▶ Brief
Restate word for word the lines of the data below, from the first through the one that has "ATOM 26 C CA".

▶ Dataset records
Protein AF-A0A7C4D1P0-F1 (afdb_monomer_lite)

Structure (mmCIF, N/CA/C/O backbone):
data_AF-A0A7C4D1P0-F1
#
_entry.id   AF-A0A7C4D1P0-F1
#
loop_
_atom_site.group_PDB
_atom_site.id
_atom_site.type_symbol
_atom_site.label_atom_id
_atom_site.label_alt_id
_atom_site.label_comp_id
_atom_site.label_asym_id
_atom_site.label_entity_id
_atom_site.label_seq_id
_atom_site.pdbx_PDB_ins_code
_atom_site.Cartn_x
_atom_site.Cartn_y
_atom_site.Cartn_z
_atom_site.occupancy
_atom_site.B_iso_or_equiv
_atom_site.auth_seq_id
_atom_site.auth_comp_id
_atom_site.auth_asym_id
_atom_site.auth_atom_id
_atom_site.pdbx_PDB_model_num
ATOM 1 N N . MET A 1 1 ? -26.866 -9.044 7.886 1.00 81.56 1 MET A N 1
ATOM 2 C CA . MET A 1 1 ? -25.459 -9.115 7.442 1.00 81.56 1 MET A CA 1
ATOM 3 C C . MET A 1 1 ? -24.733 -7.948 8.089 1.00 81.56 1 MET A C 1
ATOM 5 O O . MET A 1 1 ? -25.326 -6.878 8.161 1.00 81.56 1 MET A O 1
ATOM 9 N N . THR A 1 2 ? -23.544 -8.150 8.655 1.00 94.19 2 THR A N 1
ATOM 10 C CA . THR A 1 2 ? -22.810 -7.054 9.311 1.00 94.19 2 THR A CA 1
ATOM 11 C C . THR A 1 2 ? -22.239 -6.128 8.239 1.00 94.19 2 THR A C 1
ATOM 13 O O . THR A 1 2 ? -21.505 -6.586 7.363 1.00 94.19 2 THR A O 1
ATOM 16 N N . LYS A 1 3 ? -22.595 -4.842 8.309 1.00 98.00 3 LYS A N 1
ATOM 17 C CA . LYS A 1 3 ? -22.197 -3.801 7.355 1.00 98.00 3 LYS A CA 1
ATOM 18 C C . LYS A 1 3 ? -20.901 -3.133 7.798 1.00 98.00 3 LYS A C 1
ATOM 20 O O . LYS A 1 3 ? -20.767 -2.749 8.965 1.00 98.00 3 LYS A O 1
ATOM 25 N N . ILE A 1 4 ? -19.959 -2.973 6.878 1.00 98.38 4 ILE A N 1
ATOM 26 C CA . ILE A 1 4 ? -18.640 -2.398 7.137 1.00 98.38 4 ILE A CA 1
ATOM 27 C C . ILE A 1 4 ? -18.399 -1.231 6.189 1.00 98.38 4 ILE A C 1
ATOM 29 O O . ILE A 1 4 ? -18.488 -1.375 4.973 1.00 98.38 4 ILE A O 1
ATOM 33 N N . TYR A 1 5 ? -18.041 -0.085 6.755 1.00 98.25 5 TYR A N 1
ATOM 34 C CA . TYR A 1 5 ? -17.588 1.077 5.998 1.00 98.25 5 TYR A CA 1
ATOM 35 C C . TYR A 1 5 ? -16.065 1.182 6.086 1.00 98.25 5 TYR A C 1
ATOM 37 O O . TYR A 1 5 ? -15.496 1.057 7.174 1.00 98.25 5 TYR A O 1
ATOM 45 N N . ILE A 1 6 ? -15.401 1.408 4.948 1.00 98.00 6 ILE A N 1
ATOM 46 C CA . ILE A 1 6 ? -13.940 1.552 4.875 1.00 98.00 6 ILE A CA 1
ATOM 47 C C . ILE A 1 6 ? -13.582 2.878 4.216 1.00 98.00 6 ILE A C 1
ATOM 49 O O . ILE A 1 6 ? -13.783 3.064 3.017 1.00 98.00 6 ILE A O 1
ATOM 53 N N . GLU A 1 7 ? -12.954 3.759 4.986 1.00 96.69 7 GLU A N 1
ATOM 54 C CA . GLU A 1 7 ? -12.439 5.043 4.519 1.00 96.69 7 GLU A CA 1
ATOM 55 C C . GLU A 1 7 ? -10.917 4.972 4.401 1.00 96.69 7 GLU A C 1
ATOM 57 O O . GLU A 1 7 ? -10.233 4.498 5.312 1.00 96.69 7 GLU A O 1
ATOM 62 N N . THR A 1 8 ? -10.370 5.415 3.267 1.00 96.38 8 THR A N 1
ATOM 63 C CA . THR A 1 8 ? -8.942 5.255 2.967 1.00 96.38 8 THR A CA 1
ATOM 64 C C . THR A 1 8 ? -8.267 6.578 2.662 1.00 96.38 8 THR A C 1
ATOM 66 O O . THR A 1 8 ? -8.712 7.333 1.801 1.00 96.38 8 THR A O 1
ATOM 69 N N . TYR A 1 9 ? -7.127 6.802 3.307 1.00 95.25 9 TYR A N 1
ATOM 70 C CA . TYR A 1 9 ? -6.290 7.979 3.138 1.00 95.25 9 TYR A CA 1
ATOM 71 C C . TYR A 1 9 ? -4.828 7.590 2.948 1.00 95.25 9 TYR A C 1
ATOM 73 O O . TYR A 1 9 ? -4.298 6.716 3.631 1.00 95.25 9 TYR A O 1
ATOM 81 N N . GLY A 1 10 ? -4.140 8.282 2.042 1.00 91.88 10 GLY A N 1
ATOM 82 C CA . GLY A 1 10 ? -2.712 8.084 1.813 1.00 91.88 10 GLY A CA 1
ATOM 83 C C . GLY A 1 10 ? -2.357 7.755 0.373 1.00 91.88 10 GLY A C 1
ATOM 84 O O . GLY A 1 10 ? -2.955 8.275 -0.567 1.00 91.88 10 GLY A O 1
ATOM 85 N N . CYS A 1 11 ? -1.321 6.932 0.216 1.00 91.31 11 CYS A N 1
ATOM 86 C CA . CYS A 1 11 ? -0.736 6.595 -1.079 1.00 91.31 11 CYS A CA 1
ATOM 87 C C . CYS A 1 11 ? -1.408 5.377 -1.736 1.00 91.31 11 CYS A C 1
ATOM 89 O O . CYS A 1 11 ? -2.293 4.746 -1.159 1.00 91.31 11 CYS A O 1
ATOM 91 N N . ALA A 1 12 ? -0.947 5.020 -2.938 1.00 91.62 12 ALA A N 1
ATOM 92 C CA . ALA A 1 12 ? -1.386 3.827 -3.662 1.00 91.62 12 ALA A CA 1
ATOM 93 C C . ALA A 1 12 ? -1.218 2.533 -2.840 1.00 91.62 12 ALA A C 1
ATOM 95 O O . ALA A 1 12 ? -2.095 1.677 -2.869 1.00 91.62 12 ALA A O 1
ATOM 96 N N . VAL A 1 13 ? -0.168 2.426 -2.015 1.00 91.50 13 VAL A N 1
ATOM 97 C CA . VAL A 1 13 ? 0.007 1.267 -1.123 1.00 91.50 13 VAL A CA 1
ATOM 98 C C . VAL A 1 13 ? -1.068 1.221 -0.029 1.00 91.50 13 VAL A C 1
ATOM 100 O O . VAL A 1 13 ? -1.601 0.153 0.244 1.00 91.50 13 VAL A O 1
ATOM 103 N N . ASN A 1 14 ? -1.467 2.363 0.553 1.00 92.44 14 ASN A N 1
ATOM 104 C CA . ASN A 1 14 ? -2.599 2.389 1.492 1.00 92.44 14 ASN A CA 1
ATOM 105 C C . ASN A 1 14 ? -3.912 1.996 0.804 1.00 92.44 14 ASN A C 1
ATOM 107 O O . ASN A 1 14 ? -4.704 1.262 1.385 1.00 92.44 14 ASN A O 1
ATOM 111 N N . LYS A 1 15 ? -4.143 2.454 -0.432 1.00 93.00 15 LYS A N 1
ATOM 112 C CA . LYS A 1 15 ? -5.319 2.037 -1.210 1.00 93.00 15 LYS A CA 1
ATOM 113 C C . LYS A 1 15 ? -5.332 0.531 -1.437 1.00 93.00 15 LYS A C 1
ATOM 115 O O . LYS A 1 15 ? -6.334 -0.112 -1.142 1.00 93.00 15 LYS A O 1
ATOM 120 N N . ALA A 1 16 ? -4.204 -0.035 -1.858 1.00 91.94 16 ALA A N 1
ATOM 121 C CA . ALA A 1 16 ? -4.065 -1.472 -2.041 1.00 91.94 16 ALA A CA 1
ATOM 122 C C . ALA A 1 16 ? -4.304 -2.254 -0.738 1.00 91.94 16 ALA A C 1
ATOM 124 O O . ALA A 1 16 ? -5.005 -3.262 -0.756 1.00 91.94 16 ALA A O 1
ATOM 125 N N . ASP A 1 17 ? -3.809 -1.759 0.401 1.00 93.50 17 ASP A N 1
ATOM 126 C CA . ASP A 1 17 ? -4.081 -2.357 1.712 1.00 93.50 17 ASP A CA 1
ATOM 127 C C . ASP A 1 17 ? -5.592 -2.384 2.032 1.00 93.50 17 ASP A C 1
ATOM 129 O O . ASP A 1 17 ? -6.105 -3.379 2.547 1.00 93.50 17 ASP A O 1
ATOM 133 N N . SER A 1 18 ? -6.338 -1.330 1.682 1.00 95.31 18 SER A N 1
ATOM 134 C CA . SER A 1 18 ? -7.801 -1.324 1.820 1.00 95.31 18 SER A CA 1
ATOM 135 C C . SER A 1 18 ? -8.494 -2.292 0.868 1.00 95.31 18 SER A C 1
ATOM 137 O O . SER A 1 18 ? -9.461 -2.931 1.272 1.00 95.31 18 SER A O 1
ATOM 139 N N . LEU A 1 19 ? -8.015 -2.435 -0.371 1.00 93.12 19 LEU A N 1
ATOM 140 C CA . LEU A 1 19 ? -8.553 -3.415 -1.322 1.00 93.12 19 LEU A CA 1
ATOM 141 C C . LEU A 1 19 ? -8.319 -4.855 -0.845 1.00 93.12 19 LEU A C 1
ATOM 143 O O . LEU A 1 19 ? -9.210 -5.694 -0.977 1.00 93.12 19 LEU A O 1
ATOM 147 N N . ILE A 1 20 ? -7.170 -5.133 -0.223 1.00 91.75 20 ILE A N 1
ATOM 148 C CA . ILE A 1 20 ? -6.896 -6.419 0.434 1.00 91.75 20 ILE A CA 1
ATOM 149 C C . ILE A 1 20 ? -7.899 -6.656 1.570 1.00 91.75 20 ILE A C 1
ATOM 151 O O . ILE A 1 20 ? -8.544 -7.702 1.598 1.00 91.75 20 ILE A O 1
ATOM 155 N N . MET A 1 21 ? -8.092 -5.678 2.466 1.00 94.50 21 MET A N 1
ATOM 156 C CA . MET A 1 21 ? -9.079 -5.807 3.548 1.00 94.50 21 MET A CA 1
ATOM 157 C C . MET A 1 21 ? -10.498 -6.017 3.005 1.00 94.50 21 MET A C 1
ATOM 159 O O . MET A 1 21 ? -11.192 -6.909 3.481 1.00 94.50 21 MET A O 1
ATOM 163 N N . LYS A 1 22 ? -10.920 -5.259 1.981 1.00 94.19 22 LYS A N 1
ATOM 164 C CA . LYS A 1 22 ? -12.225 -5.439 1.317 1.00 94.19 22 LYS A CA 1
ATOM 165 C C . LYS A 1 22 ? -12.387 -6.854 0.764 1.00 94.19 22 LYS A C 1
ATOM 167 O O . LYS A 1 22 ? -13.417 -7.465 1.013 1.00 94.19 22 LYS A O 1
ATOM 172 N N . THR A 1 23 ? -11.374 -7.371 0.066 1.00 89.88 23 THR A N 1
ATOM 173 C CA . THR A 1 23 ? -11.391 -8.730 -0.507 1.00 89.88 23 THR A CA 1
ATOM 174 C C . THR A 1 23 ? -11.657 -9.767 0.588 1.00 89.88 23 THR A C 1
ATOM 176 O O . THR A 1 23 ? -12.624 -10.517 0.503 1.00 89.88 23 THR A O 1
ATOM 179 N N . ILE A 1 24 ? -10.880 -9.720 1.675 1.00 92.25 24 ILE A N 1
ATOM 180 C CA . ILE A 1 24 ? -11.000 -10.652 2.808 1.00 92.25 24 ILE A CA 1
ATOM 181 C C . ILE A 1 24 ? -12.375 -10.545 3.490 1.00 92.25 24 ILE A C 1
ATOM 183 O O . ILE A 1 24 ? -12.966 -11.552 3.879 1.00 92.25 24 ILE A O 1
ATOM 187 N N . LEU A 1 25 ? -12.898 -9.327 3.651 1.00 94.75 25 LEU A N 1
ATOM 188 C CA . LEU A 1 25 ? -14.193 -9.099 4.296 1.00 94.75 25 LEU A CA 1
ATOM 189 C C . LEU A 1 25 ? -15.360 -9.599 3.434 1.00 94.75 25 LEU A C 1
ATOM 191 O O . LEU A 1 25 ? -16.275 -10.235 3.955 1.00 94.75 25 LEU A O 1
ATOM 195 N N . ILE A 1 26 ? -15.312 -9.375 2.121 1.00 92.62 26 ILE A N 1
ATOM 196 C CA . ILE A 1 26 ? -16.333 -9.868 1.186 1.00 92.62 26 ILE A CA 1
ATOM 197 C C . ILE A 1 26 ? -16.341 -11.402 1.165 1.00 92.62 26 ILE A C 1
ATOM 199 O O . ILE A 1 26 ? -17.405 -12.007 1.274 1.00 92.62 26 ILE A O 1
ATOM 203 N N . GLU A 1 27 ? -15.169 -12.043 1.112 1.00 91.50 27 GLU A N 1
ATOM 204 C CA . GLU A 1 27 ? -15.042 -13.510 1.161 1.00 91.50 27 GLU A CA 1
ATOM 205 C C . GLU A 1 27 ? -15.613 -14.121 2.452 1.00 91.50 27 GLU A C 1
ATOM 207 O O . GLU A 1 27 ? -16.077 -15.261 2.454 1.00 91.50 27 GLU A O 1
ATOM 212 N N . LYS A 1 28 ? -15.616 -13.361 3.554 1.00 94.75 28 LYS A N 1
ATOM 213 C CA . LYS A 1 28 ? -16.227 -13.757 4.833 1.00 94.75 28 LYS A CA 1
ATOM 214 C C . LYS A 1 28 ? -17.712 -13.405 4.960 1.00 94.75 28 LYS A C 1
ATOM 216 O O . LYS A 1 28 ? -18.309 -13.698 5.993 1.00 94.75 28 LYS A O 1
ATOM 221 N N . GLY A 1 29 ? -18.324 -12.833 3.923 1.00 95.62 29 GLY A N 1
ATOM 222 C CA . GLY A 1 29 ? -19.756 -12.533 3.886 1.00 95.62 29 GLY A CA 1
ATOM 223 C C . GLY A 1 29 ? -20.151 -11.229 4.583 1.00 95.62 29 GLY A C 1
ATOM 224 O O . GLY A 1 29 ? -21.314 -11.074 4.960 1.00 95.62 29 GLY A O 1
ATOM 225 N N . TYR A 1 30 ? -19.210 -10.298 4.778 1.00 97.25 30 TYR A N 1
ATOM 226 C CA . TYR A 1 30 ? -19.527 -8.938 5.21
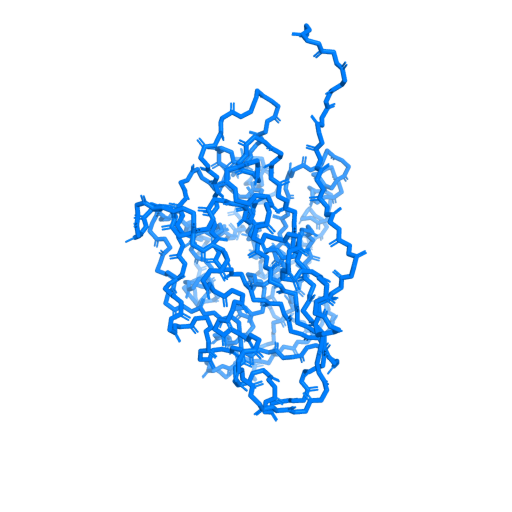9 1.00 97.25 30 TYR A CA 1
ATOM 227 C C . TYR A 1 30 ? -19.995 -8.074 4.043 1.00 97.25 30 TYR A C 1
ATOM 229 O O . TYR A 1 30 ? -19.492 -8.191 2.926 1.00 97.25 30 TYR A O 1
ATOM 237 N N . GLU A 1 31 ? -20.928 -7.162 4.312 1.00 97.12 31 GLU A N 1
ATOM 238 C CA . GLU A 1 31 ? -21.423 -6.199 3.323 1.00 97.12 31 GLU A CA 1
ATOM 239 C C . GLU A 1 31 ? -20.609 -4.904 3.418 1.00 97.12 31 GLU A C 1
ATOM 241 O O . GLU A 1 31 ? -20.522 -4.311 4.495 1.00 97.12 31 GLU A O 1
ATOM 246 N N . ILE A 1 32 ? -20.018 -4.450 2.311 1.00 96.69 32 ILE A N 1
ATOM 247 C CA . ILE A 1 32 ? -19.338 -3.149 2.258 1.00 96.69 32 ILE A CA 1
ATOM 248 C C . ILE A 1 32 ? -20.364 -2.069 1.917 1.00 96.69 32 ILE A C 1
ATOM 250 O O . ILE A 1 32 ? -21.072 -2.197 0.923 1.00 96.69 32 ILE A O 1
ATOM 254 N N . VAL A 1 33 ? -20.424 -1.015 2.731 1.00 97.19 33 VAL A N 1
ATOM 255 C CA . VAL A 1 33 ? -21.323 0.135 2.538 1.00 97.19 33 VAL A CA 1
ATOM 256 C C . VAL A 1 33 ? -20.535 1.420 2.305 1.00 97.19 33 VAL A C 1
ATOM 258 O O . VAL A 1 33 ? -19.357 1.506 2.664 1.00 97.19 33 VAL A O 1
ATOM 261 N N . ASP A 1 34 ? -21.194 2.427 1.732 1.00 95.62 34 ASP A N 1
ATOM 262 C CA . ASP A 1 34 ? -20.552 3.669 1.285 1.00 95.62 34 ASP A CA 1
ATOM 263 C C . ASP A 1 34 ? -20.566 4.789 2.331 1.00 95.62 34 ASP A C 1
ATOM 265 O O . ASP A 1 34 ? -19.834 5.771 2.189 1.00 95.62 34 ASP A O 1
ATOM 269 N N . THR A 1 35 ? -21.364 4.654 3.394 1.00 96.44 35 THR A N 1
ATOM 270 C CA . THR A 1 35 ? -21.483 5.671 4.445 1.00 96.44 35 THR A CA 1
ATOM 271 C C . THR A 1 35 ? -21.177 5.100 5.832 1.00 96.44 35 THR A C 1
ATOM 273 O O . THR A 1 35 ? -21.544 3.959 6.146 1.00 96.44 35 THR A O 1
ATOM 276 N N . PRO A 1 36 ? -20.511 5.869 6.716 1.00 96.25 36 PRO A N 1
ATOM 277 C CA . PRO A 1 36 ? -20.294 5.440 8.092 1.00 96.25 36 PRO A CA 1
ATOM 278 C C . PRO A 1 36 ? -21.611 5.280 8.859 1.00 96.25 36 PRO A C 1
ATOM 280 O O . PRO A 1 36 ? -21.653 4.506 9.815 1.00 96.25 36 PRO A O 1
ATOM 283 N N . GLU A 1 37 ? -22.686 5.963 8.462 1.00 94.75 37 GLU A N 1
ATOM 284 C CA . GLU A 1 37 ? -24.021 5.901 9.066 1.00 94.75 37 GLU A CA 1
ATOM 285 C C . GLU A 1 37 ? -24.698 4.536 8.866 1.00 94.75 37 GLU A C 1
ATOM 287 O O . GLU A 1 37 ? -25.320 4.029 9.802 1.00 94.75 37 GLU A O 1
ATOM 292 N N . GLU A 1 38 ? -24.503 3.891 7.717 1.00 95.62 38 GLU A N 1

▶ Task output
Protein AF-A0A7C4D1P0-F1 (afdb_monomer_lite)

Structure (mmCIF, N/CA/C/O backbone):
data_AF-A0A7C4D1P0-F1
#
_entry.id   AF-A0A7C4D1P0-F1
#
loop_
_atom_site.group_PDB
_atom_site.id
_atom_site.type_symbol
_atom_site.label_atom_id
_atom_site.label_alt_id
_atom_site.label_comp_id
_atom_site.label_asym_id
_atom_site.label_entity_id
_atom_site.label_seq_id
_atom_site.pdbx_PDB_ins_code
_atom_site.Cartn_x
_atom_site.Cartn_y
_atom_site.Cartn_z
_atom_site.occupancy
_atom_site.B_iso_or_equiv
_atom_site.auth_seq_id
_atom_site.auth_comp_id
_atom_site.auth_asym_id
_atom_site.auth_atom_id
_atom_site.pdbx_PDB_model_num
ATOM 1 N N . MET A 1 1 ? -26.866 -9.044 7.886 1.00 81.56 1 MET A N 1
ATOM 2 C CA . MET A 1 1 ? -25.459 -9.115 7.442 1.00 81.56 1 MET A CA 1
ATOM 3 C C . MET A 1 1 ? -24.733 -7.948 8.089 1.00 81.56 1 MET A C 1
ATOM 5 O O . MET A 1 1 ? -25.326 -6.878 8.161 1.00 81.56 1 MET A O 1
ATOM 9 N N . THR A 1 2 ? -23.544 -8.150 8.655 1.00 94.19 2 THR A N 1
ATOM 10 C CA . THR A 1 2 ? -22.810 -7.054 9.311 1.00 94.19 2 THR A CA 1
ATOM 11 C C . THR A 1 2 ? -22.239 -6.128 8.239 1.00 94.19 2 THR A C 1
ATOM 13 O O . THR A 1 2 ? -21.505 -6.586 7.363 1.00 94.19 2 THR A O 1
ATOM 16 N N . LYS A 1 3 ? -22.595 -4.842 8.309 1.00 98.00 3 LYS A N 1
ATOM 17 C CA . LYS A 1 3 ? -22.197 -3.801 7.355 1.00 98.00 3 LYS A CA 1
ATOM 18 C C . LYS A 1 3 ? -20.901 -3.133 7.798 1.00 98.00 3 LYS A C 1
ATOM 20 O O . LYS A 1 3 ? -20.767 -2.749 8.965 1.00 98.00 3 LYS A O 1
ATOM 25 N N . ILE A 1 4 ? -19.959 -2.973 6.878 1.00 98.38 4 ILE A N 1
ATOM 26 C CA . ILE A 1 4 ? -18.640 -2.398 7.137 1.00 98.38 4 ILE A CA 1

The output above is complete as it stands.